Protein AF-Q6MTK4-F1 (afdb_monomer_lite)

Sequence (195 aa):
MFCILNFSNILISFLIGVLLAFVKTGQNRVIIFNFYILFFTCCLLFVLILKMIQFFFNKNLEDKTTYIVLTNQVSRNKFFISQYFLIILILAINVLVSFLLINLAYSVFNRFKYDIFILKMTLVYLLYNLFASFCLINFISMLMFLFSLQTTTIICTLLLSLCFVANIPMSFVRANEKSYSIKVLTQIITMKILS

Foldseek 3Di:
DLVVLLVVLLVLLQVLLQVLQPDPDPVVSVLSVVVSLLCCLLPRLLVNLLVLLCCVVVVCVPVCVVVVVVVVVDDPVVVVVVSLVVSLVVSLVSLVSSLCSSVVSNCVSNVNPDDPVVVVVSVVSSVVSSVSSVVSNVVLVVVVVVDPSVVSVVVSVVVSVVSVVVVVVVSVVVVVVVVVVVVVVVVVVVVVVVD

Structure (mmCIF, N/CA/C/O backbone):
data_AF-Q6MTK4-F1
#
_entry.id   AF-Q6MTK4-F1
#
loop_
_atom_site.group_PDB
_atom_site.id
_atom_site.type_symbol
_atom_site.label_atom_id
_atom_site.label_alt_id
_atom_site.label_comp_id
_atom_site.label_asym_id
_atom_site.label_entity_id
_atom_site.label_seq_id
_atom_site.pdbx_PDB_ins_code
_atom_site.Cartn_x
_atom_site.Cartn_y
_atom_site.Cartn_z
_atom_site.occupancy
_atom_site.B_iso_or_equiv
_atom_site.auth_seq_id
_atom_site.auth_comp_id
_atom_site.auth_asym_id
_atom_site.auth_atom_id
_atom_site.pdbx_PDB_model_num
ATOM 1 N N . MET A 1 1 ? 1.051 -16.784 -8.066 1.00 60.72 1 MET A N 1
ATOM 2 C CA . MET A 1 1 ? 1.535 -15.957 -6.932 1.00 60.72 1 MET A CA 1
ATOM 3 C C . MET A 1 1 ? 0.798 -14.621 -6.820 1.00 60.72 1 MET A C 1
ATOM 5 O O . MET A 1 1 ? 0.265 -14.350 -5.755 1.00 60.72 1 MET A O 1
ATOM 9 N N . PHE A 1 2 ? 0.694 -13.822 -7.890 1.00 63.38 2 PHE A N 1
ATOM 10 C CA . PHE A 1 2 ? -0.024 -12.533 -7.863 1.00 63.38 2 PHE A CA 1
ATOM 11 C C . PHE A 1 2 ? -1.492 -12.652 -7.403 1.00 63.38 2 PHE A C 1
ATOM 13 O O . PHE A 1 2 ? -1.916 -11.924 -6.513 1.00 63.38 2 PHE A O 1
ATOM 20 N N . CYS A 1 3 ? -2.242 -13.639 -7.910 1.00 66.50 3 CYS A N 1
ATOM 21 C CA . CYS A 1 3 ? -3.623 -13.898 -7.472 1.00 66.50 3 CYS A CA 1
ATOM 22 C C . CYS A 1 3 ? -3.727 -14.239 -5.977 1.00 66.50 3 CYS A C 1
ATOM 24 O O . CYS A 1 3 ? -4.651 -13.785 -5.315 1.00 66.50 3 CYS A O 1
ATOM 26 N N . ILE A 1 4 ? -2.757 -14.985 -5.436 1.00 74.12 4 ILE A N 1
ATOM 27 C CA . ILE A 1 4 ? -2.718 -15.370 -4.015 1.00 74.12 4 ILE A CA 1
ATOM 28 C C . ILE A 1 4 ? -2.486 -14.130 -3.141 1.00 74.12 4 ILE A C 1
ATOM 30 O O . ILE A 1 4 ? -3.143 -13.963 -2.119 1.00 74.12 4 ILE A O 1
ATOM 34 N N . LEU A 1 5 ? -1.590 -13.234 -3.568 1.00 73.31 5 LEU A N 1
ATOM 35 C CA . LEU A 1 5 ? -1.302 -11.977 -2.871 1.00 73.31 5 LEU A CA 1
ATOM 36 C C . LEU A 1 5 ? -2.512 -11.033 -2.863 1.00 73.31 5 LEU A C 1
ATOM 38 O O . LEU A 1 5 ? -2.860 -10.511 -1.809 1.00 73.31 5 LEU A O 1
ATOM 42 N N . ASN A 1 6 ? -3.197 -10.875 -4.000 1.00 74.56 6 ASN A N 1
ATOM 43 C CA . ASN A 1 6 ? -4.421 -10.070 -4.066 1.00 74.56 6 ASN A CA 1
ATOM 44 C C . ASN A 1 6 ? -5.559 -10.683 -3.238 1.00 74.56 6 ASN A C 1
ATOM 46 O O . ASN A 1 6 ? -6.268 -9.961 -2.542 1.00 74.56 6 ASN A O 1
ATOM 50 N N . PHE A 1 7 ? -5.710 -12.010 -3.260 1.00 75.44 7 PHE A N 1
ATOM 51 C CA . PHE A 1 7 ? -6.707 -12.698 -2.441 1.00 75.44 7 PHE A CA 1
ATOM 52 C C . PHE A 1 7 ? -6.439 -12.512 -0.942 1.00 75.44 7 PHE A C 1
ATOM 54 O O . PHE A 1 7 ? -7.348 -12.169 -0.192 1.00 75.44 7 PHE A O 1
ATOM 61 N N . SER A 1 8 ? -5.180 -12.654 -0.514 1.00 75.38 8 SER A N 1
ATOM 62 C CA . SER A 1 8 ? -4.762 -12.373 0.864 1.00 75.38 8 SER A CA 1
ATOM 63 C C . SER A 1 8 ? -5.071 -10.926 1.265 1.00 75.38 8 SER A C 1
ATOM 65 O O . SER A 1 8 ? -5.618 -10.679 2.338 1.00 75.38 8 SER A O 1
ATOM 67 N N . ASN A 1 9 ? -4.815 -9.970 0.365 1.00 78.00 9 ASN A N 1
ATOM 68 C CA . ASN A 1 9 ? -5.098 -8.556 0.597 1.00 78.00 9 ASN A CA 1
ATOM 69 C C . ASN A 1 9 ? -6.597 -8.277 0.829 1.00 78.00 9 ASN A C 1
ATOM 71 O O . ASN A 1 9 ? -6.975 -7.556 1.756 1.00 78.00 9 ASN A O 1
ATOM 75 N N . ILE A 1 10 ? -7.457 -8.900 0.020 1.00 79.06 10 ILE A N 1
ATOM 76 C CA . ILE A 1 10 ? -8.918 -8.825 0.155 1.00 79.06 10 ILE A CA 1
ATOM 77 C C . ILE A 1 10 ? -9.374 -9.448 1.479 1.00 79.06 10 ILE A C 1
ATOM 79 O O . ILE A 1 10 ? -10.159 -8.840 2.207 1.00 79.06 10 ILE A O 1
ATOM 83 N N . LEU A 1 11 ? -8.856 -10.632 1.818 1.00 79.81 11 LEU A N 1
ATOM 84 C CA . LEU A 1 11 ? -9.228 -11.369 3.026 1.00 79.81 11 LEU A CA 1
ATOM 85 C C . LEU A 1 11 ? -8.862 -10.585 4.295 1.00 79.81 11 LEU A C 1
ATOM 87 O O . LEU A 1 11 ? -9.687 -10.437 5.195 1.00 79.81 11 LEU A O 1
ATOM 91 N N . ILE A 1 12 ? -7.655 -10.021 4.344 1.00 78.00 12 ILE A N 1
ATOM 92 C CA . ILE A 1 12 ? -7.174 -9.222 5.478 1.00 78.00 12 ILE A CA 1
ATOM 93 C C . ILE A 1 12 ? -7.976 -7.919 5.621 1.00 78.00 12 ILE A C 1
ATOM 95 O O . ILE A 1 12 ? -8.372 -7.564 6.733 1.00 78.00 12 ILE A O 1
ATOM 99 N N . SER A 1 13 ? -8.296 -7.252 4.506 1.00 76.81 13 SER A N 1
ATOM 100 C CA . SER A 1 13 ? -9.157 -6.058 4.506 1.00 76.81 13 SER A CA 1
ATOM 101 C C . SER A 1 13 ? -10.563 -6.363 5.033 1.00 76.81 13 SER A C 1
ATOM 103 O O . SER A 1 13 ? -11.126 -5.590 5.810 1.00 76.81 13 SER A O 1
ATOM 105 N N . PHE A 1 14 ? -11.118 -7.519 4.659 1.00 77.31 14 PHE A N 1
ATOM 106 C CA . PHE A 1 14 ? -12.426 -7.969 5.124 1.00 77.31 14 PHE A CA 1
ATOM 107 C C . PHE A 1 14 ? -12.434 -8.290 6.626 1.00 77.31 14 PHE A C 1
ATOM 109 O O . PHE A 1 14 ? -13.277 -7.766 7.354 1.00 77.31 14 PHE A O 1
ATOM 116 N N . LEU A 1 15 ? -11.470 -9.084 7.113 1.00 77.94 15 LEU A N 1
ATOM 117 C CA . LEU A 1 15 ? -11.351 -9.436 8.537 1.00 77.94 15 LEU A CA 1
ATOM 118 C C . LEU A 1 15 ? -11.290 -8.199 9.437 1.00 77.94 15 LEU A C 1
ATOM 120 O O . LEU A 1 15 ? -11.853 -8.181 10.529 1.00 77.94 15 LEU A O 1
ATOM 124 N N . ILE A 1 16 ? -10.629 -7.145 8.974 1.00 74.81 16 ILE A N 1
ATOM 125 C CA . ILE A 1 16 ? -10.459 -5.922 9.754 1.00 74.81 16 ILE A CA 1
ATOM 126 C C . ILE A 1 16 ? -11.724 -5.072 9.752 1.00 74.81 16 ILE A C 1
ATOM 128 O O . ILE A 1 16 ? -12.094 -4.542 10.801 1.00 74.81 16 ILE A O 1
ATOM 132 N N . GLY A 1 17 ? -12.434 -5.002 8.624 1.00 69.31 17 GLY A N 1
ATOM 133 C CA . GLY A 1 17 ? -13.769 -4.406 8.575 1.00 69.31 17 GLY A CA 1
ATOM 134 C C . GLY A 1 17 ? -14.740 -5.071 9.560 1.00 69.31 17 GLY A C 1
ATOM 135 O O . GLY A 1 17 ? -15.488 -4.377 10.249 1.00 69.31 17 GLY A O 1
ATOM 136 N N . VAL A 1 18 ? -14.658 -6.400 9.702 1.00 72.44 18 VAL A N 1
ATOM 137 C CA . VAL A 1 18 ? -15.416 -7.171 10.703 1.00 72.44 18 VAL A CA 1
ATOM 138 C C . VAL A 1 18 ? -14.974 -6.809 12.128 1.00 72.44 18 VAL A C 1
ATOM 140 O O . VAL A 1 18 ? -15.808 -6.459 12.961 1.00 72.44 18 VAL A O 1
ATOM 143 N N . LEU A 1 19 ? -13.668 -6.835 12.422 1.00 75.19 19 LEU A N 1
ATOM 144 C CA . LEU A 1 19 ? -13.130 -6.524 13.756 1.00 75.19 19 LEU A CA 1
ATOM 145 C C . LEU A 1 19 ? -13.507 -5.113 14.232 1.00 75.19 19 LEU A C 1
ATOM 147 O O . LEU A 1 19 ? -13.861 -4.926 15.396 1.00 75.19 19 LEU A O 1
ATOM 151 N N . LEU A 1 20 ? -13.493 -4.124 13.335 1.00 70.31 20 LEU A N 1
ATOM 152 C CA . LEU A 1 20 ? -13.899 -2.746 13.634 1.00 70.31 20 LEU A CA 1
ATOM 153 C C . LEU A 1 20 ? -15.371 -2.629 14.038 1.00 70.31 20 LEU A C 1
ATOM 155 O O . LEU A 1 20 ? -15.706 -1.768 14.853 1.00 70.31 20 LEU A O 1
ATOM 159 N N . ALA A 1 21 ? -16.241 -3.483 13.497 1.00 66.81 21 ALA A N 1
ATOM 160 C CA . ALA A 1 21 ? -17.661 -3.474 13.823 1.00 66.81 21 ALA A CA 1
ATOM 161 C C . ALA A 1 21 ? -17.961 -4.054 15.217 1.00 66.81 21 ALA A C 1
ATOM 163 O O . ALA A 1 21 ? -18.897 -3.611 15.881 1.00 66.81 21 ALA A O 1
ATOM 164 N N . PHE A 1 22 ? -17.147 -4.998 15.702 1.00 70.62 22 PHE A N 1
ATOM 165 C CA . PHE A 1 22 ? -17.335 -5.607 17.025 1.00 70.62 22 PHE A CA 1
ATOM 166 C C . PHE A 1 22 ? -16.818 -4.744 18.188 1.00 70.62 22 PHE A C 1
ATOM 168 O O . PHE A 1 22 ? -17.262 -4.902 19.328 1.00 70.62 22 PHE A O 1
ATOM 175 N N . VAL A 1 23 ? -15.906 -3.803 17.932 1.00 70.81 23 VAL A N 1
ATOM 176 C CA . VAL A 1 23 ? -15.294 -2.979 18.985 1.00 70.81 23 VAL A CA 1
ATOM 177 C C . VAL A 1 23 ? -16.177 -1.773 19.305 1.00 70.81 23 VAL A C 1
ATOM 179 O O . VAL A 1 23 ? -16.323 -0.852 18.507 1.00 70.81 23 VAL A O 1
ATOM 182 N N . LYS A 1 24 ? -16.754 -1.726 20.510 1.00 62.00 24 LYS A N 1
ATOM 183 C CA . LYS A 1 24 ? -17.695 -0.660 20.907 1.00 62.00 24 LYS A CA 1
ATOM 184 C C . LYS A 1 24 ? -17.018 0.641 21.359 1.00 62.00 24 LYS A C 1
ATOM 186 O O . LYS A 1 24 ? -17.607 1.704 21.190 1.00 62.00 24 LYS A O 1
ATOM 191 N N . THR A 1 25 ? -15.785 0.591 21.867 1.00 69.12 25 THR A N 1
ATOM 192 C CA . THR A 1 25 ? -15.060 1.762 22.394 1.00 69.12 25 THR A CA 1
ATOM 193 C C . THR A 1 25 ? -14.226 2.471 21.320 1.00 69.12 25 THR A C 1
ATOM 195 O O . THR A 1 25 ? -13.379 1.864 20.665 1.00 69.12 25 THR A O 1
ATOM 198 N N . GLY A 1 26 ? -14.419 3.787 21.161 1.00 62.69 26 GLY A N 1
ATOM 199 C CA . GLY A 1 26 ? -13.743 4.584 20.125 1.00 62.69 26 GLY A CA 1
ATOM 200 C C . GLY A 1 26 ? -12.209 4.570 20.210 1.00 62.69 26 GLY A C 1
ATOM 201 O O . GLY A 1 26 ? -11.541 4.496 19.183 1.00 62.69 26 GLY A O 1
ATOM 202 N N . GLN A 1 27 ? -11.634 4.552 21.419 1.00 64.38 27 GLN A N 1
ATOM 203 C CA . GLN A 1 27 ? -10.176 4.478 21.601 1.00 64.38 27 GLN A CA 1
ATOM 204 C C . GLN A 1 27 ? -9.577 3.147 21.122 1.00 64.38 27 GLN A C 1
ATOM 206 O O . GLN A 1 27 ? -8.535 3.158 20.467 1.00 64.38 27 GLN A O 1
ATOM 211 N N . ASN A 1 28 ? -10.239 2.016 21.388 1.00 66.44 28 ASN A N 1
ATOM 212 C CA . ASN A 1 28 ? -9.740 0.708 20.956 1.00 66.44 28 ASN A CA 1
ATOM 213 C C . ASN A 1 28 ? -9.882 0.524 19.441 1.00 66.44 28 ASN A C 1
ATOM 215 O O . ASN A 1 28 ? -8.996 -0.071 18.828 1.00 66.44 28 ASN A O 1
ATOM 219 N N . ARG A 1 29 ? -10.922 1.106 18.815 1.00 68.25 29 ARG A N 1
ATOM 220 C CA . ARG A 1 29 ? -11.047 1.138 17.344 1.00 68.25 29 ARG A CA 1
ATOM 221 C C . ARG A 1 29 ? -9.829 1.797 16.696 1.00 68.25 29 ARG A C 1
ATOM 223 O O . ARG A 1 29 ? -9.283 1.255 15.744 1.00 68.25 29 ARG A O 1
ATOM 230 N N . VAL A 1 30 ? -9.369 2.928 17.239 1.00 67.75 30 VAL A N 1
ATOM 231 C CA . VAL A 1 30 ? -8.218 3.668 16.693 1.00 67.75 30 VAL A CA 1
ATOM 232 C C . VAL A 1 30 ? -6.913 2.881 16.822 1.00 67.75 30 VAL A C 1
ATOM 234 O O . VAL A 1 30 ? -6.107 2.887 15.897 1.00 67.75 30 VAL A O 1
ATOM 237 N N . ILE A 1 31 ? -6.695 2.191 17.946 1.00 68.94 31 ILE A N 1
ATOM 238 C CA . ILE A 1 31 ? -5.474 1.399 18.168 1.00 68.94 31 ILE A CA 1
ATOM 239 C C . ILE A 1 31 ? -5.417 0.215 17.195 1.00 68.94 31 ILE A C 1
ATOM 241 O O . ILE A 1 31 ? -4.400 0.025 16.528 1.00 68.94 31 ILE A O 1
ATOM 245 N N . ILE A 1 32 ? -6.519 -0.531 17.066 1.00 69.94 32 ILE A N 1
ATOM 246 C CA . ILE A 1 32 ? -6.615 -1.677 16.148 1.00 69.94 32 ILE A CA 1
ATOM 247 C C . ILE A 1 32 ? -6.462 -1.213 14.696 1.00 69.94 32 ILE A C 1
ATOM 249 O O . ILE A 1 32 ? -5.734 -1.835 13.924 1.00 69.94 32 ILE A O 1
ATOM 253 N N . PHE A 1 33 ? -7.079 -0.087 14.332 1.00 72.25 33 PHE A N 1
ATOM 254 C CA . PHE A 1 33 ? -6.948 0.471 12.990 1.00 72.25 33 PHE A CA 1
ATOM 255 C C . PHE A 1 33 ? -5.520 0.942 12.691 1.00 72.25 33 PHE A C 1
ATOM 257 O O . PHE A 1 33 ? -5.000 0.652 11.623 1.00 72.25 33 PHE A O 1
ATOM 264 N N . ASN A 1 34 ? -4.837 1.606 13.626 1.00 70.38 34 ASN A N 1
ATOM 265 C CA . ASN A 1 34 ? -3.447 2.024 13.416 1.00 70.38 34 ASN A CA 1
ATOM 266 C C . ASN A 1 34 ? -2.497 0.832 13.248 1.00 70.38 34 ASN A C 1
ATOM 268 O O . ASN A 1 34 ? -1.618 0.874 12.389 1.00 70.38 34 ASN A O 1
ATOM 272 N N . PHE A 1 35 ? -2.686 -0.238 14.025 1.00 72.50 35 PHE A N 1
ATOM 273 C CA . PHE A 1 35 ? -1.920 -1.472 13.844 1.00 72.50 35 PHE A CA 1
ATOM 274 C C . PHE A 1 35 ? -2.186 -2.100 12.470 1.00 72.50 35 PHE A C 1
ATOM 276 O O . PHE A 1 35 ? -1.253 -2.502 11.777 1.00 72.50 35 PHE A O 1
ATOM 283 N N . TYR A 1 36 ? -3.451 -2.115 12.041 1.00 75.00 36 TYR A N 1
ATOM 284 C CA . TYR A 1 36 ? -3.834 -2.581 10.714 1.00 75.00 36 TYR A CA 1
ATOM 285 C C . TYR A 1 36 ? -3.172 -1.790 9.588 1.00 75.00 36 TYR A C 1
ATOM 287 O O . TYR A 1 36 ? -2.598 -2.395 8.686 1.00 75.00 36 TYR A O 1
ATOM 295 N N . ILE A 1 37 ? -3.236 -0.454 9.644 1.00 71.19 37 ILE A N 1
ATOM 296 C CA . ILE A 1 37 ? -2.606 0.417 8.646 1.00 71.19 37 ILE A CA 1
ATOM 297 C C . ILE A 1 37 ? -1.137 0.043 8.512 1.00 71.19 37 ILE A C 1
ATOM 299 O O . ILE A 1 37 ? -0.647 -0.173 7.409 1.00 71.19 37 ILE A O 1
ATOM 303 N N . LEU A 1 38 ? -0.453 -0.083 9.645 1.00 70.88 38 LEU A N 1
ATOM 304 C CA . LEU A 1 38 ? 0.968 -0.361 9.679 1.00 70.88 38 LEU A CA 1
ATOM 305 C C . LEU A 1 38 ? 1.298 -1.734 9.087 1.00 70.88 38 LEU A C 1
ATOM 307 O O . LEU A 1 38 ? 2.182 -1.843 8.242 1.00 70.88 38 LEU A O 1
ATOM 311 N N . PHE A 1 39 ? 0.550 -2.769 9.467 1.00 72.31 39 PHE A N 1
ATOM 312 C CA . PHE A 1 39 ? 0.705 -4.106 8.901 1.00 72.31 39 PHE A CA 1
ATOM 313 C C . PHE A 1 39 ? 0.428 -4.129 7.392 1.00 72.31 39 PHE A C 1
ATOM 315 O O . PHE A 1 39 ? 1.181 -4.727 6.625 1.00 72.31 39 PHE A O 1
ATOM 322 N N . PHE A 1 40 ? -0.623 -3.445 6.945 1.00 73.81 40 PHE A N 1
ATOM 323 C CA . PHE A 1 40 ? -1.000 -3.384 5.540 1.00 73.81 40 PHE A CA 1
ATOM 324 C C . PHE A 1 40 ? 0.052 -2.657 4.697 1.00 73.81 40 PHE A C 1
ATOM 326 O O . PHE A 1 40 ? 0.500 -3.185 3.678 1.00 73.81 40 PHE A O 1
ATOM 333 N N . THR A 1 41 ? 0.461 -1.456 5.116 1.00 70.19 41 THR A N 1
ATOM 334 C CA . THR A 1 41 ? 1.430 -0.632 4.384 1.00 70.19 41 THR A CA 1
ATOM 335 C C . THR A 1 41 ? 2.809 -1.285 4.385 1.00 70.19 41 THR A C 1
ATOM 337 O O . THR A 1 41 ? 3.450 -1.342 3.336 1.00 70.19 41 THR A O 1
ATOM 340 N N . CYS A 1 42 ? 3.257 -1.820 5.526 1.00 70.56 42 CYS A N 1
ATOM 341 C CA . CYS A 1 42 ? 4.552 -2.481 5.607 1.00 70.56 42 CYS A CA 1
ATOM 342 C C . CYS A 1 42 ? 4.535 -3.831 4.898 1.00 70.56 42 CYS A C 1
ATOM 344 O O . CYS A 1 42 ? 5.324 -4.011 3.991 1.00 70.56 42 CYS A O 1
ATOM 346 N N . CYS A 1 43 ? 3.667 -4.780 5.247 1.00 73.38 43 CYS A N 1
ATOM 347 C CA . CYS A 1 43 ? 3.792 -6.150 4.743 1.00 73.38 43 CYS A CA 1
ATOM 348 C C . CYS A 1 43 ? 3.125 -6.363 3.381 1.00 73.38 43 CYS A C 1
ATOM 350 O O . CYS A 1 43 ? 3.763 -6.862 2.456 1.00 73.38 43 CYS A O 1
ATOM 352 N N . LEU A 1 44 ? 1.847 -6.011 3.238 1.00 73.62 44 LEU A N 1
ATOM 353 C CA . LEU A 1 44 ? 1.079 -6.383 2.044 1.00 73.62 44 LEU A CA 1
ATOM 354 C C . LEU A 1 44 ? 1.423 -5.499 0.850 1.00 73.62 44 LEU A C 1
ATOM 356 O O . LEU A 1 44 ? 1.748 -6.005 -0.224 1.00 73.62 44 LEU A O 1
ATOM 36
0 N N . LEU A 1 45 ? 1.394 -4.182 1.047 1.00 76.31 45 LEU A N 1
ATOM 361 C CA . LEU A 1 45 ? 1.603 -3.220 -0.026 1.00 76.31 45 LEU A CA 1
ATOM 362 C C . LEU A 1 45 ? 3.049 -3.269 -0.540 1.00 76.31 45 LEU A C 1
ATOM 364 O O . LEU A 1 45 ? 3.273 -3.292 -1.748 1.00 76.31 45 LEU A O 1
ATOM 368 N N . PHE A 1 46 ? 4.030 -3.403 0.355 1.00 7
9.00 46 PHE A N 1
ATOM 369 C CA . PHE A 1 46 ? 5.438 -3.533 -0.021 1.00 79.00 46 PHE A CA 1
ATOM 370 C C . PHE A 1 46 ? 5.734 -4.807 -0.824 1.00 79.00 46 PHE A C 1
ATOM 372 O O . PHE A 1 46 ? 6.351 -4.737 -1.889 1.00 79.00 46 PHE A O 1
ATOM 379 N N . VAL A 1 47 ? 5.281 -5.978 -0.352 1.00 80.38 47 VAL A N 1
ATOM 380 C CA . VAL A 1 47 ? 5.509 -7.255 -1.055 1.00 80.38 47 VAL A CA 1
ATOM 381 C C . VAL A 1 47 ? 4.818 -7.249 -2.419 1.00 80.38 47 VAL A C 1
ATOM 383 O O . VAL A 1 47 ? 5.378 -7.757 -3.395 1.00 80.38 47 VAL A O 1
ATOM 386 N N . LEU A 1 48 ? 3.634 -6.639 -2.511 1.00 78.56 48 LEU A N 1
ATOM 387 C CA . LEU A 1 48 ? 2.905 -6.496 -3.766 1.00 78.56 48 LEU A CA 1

__Instructions for the task__.
Using the entries shown above, reproduce verbatim the lines from the line bearing "ATOM 313 C C" to the line bearing "ATOM 347 C CA", inclusive.

__Solution below__.
ATOM 313 C C . PHE A 1 39 ? 0.428 -4.129 7.392 1.00 72.31 39 PHE A C 1
ATOM 315 O O . PHE A 1 39 ? 1.181 -4.727 6.625 1.00 72.31 39 PHE A O 1
ATOM 322 N N . PHE A 1 40 ? -0.623 -3.445 6.945 1.00 73.81 40 PHE A N 1
ATOM 323 C CA . PHE A 1 40 ? -1.000 -3.384 5.540 1.00 73.81 40 PHE A CA 1
ATOM 324 C C . PHE A 1 40 ? 0.052 -2.657 4.697 1.00 73.81 40 PHE A C 1
ATOM 326 O O . PHE A 1 40 ? 0.500 -3.185 3.678 1.00 73.81 40 PHE A O 1
ATOM 333 N N . THR A 1 41 ? 0.461 -1.456 5.116 1.00 70.19 41 THR A N 1
ATOM 334 C CA . THR A 1 41 ? 1.430 -0.632 4.384 1.00 70.19 41 THR A CA 1
ATOM 335 C C . THR A 1 41 ? 2.809 -1.285 4.385 1.00 70.19 41 THR A C 1
ATOM 337 O O . THR A 1 41 ? 3.450 -1.342 3.336 1.00 70.19 41 THR A O 1
ATOM 340 N N . CYS A 1 42 ? 3.257 -1.820 5.526 1.00 70.56 42 CYS A N 1
ATOM 341 C CA . CYS A 1 42 ? 4.552 -2.481 5.607 1.00 70.56 42 CYS A CA 1
ATOM 342 C C . CYS A 1 42 ? 4.535 -3.831 4.898 1.00 70.56 42 CYS A C 1
ATOM 344 O O . CYS A 1 42 ? 5.324 -4.011 3.991 1.00 70.56 42 CYS A O 1
ATOM 346 N N . CYS A 1 43 ? 3.667 -4.780 5.247 1.00 73.38 43 CYS A N 1
ATOM 347 C CA . CYS A 1 43 ? 3.792 -6.150 4.743 1.00 73.38 43 CYS A CA 1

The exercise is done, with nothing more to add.